Ohio State University researchers have invented a technique to record three-dimensional scans of the gases and solids that mix inside boilers and other industrial processing reactors.
Scientists can use the patented technique, called electrical capacitance volume tomography (ECVT), to observe how the density of materials varies inside a reactor. The end result could be better monitoring of reactor systems, including power plants.
L.S. Fan, a Distinguished University Professor and the John C. Easton Professor of Engineering in the Department of Chemical and Biomolecular Engineering at Ohio State, said, “Hospitals use tomography to view areas of the body that aren’t easily or safely accessible, and the interiors of boilers and other high temperature reactors in industry are similarly inaccessible.”

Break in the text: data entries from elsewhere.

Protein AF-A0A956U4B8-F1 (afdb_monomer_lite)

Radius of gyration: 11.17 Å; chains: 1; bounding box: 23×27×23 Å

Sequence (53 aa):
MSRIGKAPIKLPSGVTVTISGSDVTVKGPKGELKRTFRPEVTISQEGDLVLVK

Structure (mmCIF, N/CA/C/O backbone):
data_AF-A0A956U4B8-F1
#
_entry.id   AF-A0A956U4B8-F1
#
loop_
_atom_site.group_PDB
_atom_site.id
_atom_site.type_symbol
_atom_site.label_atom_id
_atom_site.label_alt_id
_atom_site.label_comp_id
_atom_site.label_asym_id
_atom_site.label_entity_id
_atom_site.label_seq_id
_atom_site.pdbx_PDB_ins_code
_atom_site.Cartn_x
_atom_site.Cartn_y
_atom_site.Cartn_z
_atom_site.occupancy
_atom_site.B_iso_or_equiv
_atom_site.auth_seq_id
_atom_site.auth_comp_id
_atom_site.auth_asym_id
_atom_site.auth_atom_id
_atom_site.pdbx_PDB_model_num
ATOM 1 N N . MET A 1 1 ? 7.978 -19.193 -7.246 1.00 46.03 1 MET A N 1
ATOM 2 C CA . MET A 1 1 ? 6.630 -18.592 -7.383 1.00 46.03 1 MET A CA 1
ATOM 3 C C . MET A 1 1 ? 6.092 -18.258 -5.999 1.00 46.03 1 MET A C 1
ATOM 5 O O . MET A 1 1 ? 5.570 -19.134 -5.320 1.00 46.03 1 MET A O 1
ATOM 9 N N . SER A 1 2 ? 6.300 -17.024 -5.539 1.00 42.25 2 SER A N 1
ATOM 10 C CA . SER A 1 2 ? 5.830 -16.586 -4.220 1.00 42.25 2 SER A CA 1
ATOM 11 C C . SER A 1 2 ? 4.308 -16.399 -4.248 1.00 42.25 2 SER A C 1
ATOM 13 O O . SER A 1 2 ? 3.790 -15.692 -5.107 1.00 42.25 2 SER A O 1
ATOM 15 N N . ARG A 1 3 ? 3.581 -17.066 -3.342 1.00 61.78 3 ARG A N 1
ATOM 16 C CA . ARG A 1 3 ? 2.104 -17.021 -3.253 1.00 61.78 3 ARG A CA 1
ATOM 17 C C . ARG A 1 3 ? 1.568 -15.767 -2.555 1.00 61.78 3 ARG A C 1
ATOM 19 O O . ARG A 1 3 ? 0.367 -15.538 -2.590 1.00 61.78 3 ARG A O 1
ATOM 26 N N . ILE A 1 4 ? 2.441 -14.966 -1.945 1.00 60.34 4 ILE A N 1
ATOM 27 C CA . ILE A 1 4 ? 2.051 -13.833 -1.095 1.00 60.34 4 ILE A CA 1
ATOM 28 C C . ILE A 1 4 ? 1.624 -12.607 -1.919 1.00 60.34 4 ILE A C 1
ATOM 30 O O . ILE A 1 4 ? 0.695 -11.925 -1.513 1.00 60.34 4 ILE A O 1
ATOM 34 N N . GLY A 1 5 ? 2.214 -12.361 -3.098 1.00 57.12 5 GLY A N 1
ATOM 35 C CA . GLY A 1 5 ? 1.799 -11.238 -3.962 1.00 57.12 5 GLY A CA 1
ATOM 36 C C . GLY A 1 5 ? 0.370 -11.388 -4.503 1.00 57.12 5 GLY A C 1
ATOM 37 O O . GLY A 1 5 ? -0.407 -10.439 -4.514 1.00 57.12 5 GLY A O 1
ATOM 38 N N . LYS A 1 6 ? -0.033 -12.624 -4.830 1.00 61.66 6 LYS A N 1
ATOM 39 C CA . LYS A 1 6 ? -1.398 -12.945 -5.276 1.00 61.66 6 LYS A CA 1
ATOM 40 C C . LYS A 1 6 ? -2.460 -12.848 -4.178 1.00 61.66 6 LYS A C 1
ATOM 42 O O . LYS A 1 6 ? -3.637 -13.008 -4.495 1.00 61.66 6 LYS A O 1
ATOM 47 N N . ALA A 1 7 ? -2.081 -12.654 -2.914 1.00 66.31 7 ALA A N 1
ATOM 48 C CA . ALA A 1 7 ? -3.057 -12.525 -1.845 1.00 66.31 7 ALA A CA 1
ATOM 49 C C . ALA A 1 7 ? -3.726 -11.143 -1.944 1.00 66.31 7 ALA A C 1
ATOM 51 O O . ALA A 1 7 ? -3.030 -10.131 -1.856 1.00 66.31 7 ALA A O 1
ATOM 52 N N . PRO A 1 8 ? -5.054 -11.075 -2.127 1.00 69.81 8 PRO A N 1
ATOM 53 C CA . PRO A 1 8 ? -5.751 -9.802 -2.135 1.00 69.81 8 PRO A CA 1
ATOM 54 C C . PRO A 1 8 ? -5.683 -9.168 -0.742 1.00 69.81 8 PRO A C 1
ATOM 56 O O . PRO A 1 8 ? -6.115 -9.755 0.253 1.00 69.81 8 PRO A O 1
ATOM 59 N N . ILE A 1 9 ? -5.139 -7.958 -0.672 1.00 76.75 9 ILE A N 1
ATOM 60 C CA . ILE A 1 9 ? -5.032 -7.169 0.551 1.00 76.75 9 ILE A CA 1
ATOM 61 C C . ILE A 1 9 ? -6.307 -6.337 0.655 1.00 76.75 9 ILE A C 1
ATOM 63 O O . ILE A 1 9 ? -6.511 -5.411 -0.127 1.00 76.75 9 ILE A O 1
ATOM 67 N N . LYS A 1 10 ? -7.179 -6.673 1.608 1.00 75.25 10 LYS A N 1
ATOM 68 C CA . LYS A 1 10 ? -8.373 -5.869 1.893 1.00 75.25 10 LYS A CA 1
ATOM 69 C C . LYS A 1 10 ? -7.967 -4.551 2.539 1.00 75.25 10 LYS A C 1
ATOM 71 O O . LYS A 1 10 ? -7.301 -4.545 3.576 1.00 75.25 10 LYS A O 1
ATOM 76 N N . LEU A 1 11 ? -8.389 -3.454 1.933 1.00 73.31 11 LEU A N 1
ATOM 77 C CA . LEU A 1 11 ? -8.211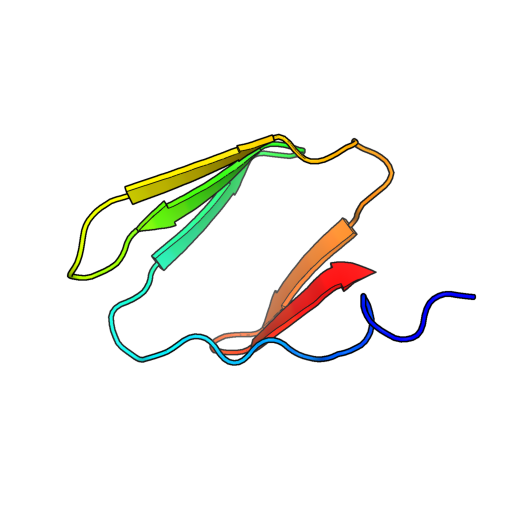 -2.116 2.450 1.00 73.31 11 LEU A CA 1
ATOM 78 C C . LEU A 1 11 ? -9.326 -1.812 3.463 1.00 73.31 11 LEU A C 1
ATOM 80 O O . LEU A 1 11 ? -10.503 -1.946 3.132 1.00 73.31 11 LEU A O 1
ATOM 84 N N . PRO A 1 12 ? -8.996 -1.435 4.707 1.00 71.75 12 PRO A N 1
ATOM 85 C CA . PR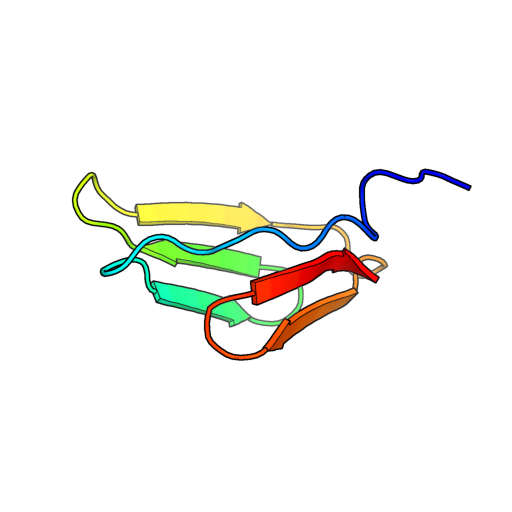O A 1 12 ? -10.012 -1.023 5.662 1.00 71.75 12 PRO A CA 1
ATOM 86 C C . PRO A 1 12 ? -10.599 0.344 5.281 1.00 71.75 12 PRO A C 1
ATOM 88 O O . PRO A 1 12 ? -9.912 1.208 4.732 1.00 71.75 12 PRO A O 1
ATOM 91 N N . SER A 1 13 ? -11.874 0.549 5.614 1.00 70.62 13 SER A N 1
ATOM 92 C CA . SER A 1 13 ? -12.611 1.787 5.344 1.00 70.62 13 SER A CA 1
ATOM 93 C C . SER A 1 13 ? -11.901 3.006 5.943 1.00 70.62 13 SER A C 1
ATOM 95 O O . SER A 1 13 ? -11.618 3.033 7.143 1.00 70.62 13 SER A O 1
ATOM 97 N N . GLY A 1 14 ? -11.631 4.017 5.112 1.00 70.25 14 GLY A N 1
ATOM 98 C CA . GLY A 1 14 ? -10.904 5.232 5.505 1.00 70.25 14 GLY A CA 1
ATOM 99 C C . GLY A 1 14 ? -9.403 5.203 5.203 1.00 70.25 14 GLY A C 1
ATOM 100 O O . GLY A 1 14 ? -8.676 6.085 5.660 1.00 70.25 14 GLY A O 1
ATOM 101 N N . VAL A 1 15 ? -8.931 4.208 4.446 1.00 78.62 15 VAL A N 1
ATOM 102 C CA . VAL A 1 15 ? -7.569 4.175 3.907 1.00 78.62 15 VAL A CA 1
ATOM 103 C C . VAL A 1 15 ? -7.591 4.522 2.420 1.00 78.62 15 VAL A C 1
ATOM 105 O O . VAL A 1 15 ? -8.320 3.920 1.640 1.00 78.62 15 VAL A O 1
ATOM 108 N N . THR A 1 16 ? -6.774 5.489 2.016 1.00 78.62 16 THR A N 1
ATOM 109 C CA . THR A 1 16 ? -6.570 5.879 0.619 1.00 78.62 16 THR A CA 1
ATOM 110 C C . THR A 1 16 ? -5.188 5.424 0.175 1.00 78.62 16 THR A C 1
ATOM 112 O O . THR A 1 16 ? -4.185 5.809 0.776 1.00 78.62 16 THR A O 1
ATOM 115 N N . VAL A 1 17 ? -5.117 4.625 -0.888 1.00 80.19 17 VAL A N 1
ATOM 116 C CA . VAL A 1 17 ? -3.846 4.277 -1.536 1.00 80.19 17 VAL A CA 1
ATOM 117 C C . VAL A 1 17 ? -3.653 5.168 -2.754 1.00 80.19 17 VAL A C 1
ATOM 119 O O . VAL A 1 17 ? -4.570 5.385 -3.538 1.00 80.19 17 VAL A O 1
ATOM 122 N N . THR A 1 18 ? -2.451 5.701 -2.905 1.00 80.31 18 THR A N 1
ATOM 123 C CA . THR A 1 18 ? -2.010 6.461 -4.070 1.00 80.31 18 THR A CA 1
ATOM 124 C C . THR A 1 18 ? -0.807 5.742 -4.650 1.00 80.31 18 THR A C 1
ATOM 126 O O . THR A 1 18 ? 0.184 5.536 -3.949 1.00 80.31 18 THR A O 1
ATOM 129 N N . ILE A 1 19 ? -0.904 5.331 -5.909 1.00 77.06 19 ILE A N 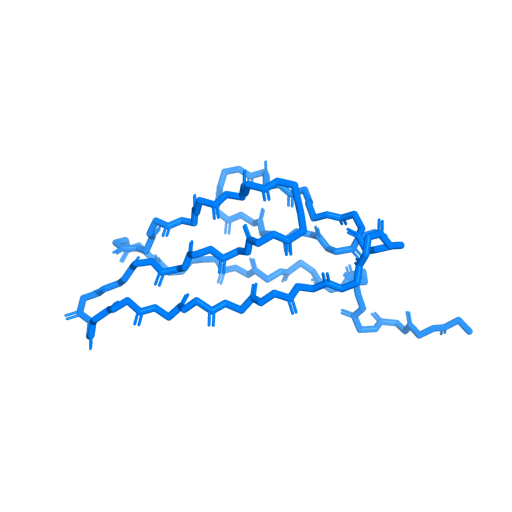1
ATOM 130 C CA . ILE A 1 19 ? 0.145 4.583 -6.603 1.00 77.06 19 ILE A CA 1
ATOM 131 C C . ILE A 1 19 ? 0.726 5.507 -7.673 1.00 77.06 19 ILE A C 1
ATOM 133 O O . ILE A 1 19 ? 0.047 5.850 -8.638 1.00 77.06 19 ILE A O 1
ATOM 137 N N . SER A 1 20 ? 1.976 5.917 -7.486 1.00 77.62 20 SER A N 1
ATOM 138 C CA . SER A 1 20 ? 2.750 6.745 -8.411 1.00 77.62 20 SER A CA 1
ATOM 139 C C . SER A 1 20 ? 3.873 5.904 -9.009 1.00 77.62 20 SER A C 1
ATOM 141 O O . SER A 1 20 ? 5.017 5.961 -8.561 1.00 77.62 20 SER A O 1
ATOM 143 N N . GLY A 1 21 ? 3.538 5.078 -10.002 1.00 77.19 21 GLY A N 1
ATOM 144 C CA . GLY A 1 21 ? 4.483 4.135 -10.605 1.00 77.19 21 GLY A CA 1
ATOM 145 C C . GLY A 1 21 ? 4.988 3.121 -9.576 1.00 77.19 21 GLY A C 1
ATOM 146 O O . GLY A 1 21 ? 4.239 2.249 -9.146 1.00 77.19 21 GLY A O 1
ATOM 147 N N . SER A 1 22 ? 6.249 3.259 -9.172 1.00 74.94 22 SER A N 1
ATOM 148 C CA . SER A 1 22 ? 6.903 2.462 -8.127 1.00 74.94 22 SER A CA 1
ATOM 149 C C . SER A 1 22 ? 6.610 2.937 -6.699 1.00 74.94 22 SER A C 1
ATOM 151 O O . SER A 1 22 ? 6.822 2.186 -5.750 1.00 74.94 22 SER A O 1
ATOM 153 N N . ASP A 1 23 ? 6.138 4.168 -6.512 1.00 79.88 23 ASP A N 1
ATOM 154 C CA . ASP A 1 23 ? 5.915 4.744 -5.189 1.00 79.88 23 ASP A CA 1
ATOM 155 C C . ASP A 1 23 ? 4.470 4.563 -4.739 1.00 79.88 23 ASP A C 1
ATOM 157 O O . ASP A 1 23 ? 3.537 5.105 -5.329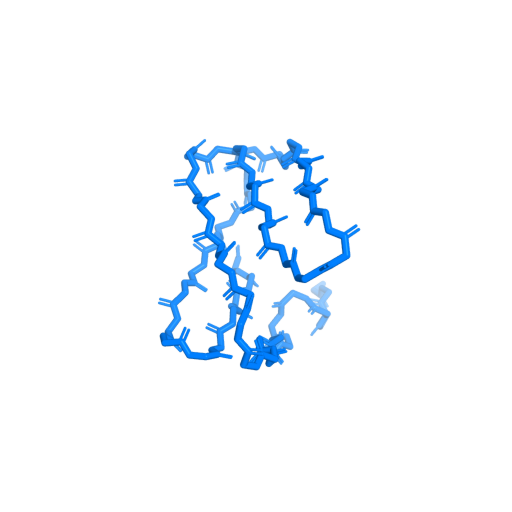 1.00 79.88 23 ASP A O 1
ATOM 161 N N . VAL A 1 24 ? 4.276 3.833 -3.645 1.00 82.88 24 VAL A N 1
ATOM 162 C CA . VAL A 1 24 ? 2.965 3.636 -3.030 1.00 82.88 24 VAL A CA 1
ATOM 163 C C . VAL A 1 24 ? 2.878 4.472 -1.770 1.00 82.88 24 VAL A C 1
ATOM 165 O O . VAL A 1 24 ? 3.678 4.336 -0.844 1.00 82.88 24 VAL A O 1
ATOM 168 N N . THR A 1 25 ? 1.865 5.322 -1.723 1.00 83.88 25 THR A N 1
ATOM 169 C CA . THR A 1 25 ? 1.498 6.099 -0.545 1.00 83.88 25 THR A CA 1
ATOM 170 C C . THR A 1 25 ? 0.194 5.554 0.002 1.00 83.88 25 THR A C 1
ATOM 172 O O . THR A 1 25 ? -0.794 5.479 -0.715 1.00 83.88 25 THR A O 1
ATOM 175 N N . VAL A 1 26 ? 0.169 5.190 1.274 1.00 85.81 26 VAL A N 1
ATOM 176 C CA . VAL A 1 26 ? -1.034 4.742 1.971 1.00 85.81 26 VAL A CA 1
ATOM 177 C C . VAL A 1 26 ? -1.360 5.780 3.031 1.00 85.81 26 VAL A C 1
ATOM 179 O O . VAL A 1 26 ? -0.606 5.947 3.984 1.00 85.81 26 VAL A O 1
ATOM 182 N N . LYS A 1 27 ? -2.467 6.501 2.867 1.00 84.19 27 LYS A N 1
ATOM 183 C CA . LYS A 1 27 ? -3.004 7.425 3.869 1.00 84.19 27 LYS A CA 1
ATOM 184 C C . LYS A 1 27 ? -4.102 6.734 4.649 1.00 84.19 27 LYS A C 1
ATOM 186 O O . LYS A 1 27 ? -5.023 6.197 4.052 1.00 84.19 27 LYS A O 1
ATOM 191 N N . GLY A 1 28 ? -4.022 6.759 5.969 1.00 84.44 28 GLY A N 1
ATOM 192 C CA . GLY A 1 28 ? -5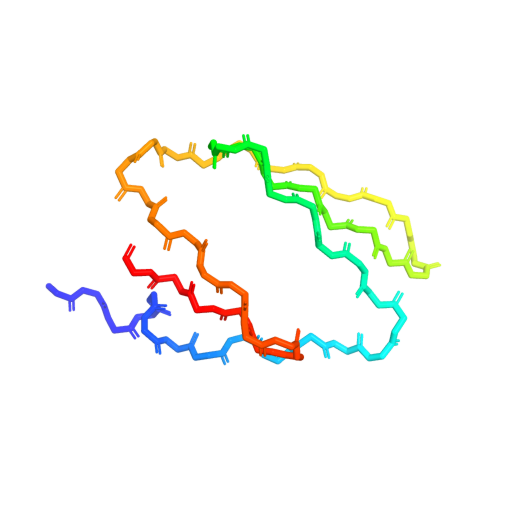.055 6.219 6.840 1.00 84.44 28 GLY A CA 1
ATOM 193 C C . GLY A 1 28 ? -5.291 7.098 8.065 1.00 84.44 28 GLY A C 1
ATOM 194 O O . GLY A 1 28 ? -4.608 8.104 8.261 1.00 84.44 28 GLY A O 1
ATOM 195 N N . PRO A 1 29 ? -6.216 6.695 8.950 1.00 78.44 29 PRO A N 1
ATOM 196 C CA . PRO A 1 29 ? -6.585 7.470 10.138 1.00 78.44 29 PRO A CA 1
ATOM 197 C C . PRO A 1 29 ? -5.435 7.643 11.142 1.00 78.44 29 PRO A C 1
ATOM 199 O O . PRO A 1 29 ? -5.497 8.504 12.010 1.00 78.44 29 PRO A O 1
ATOM 202 N N . LYS A 1 30 ? -4.381 6.823 11.035 1.00 79.56 30 LYS A N 1
ATOM 203 C CA . LYS A 1 30 ? -3.197 6.866 11.906 1.00 79.56 30 LYS A CA 1
ATOM 204 C C . LYS A 1 30 ? -1.995 7.591 11.286 1.00 79.56 30 LYS A C 1
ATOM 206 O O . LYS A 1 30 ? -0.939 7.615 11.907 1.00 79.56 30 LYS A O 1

Fan studies the processes for converting coal to liquid fuels and chemicals, in order to optimise the energy conversion efficiency while reducing power plant emissions.
“Right now, the way to convert coal or natural gas to liquid fuels is in high-temperature, high-pressure reactors,” Fan said. “But if we’re going to develop processes to achieve high energy conversion efficiency, we need to be able to see inside those reactors to know how they work. That’s why we developed ECVT.”
The invention includes a sensor system that measures the capacitance, or the ability to store an electrical charge, of the materials inside the reactor. Software then converts those measurements to information about the materials’ composition.
Materials flow inside these hot reactors in complex ways. So the key to making ECVT work is a visualisation system that presents the rapidly changing data accurately in three dimensions.
Other techniques produce two-dimensional images, or less accurate images. But ECVT gives scientists the accurate three-dimensional images they need to manage the industrial chemical reactors in real time.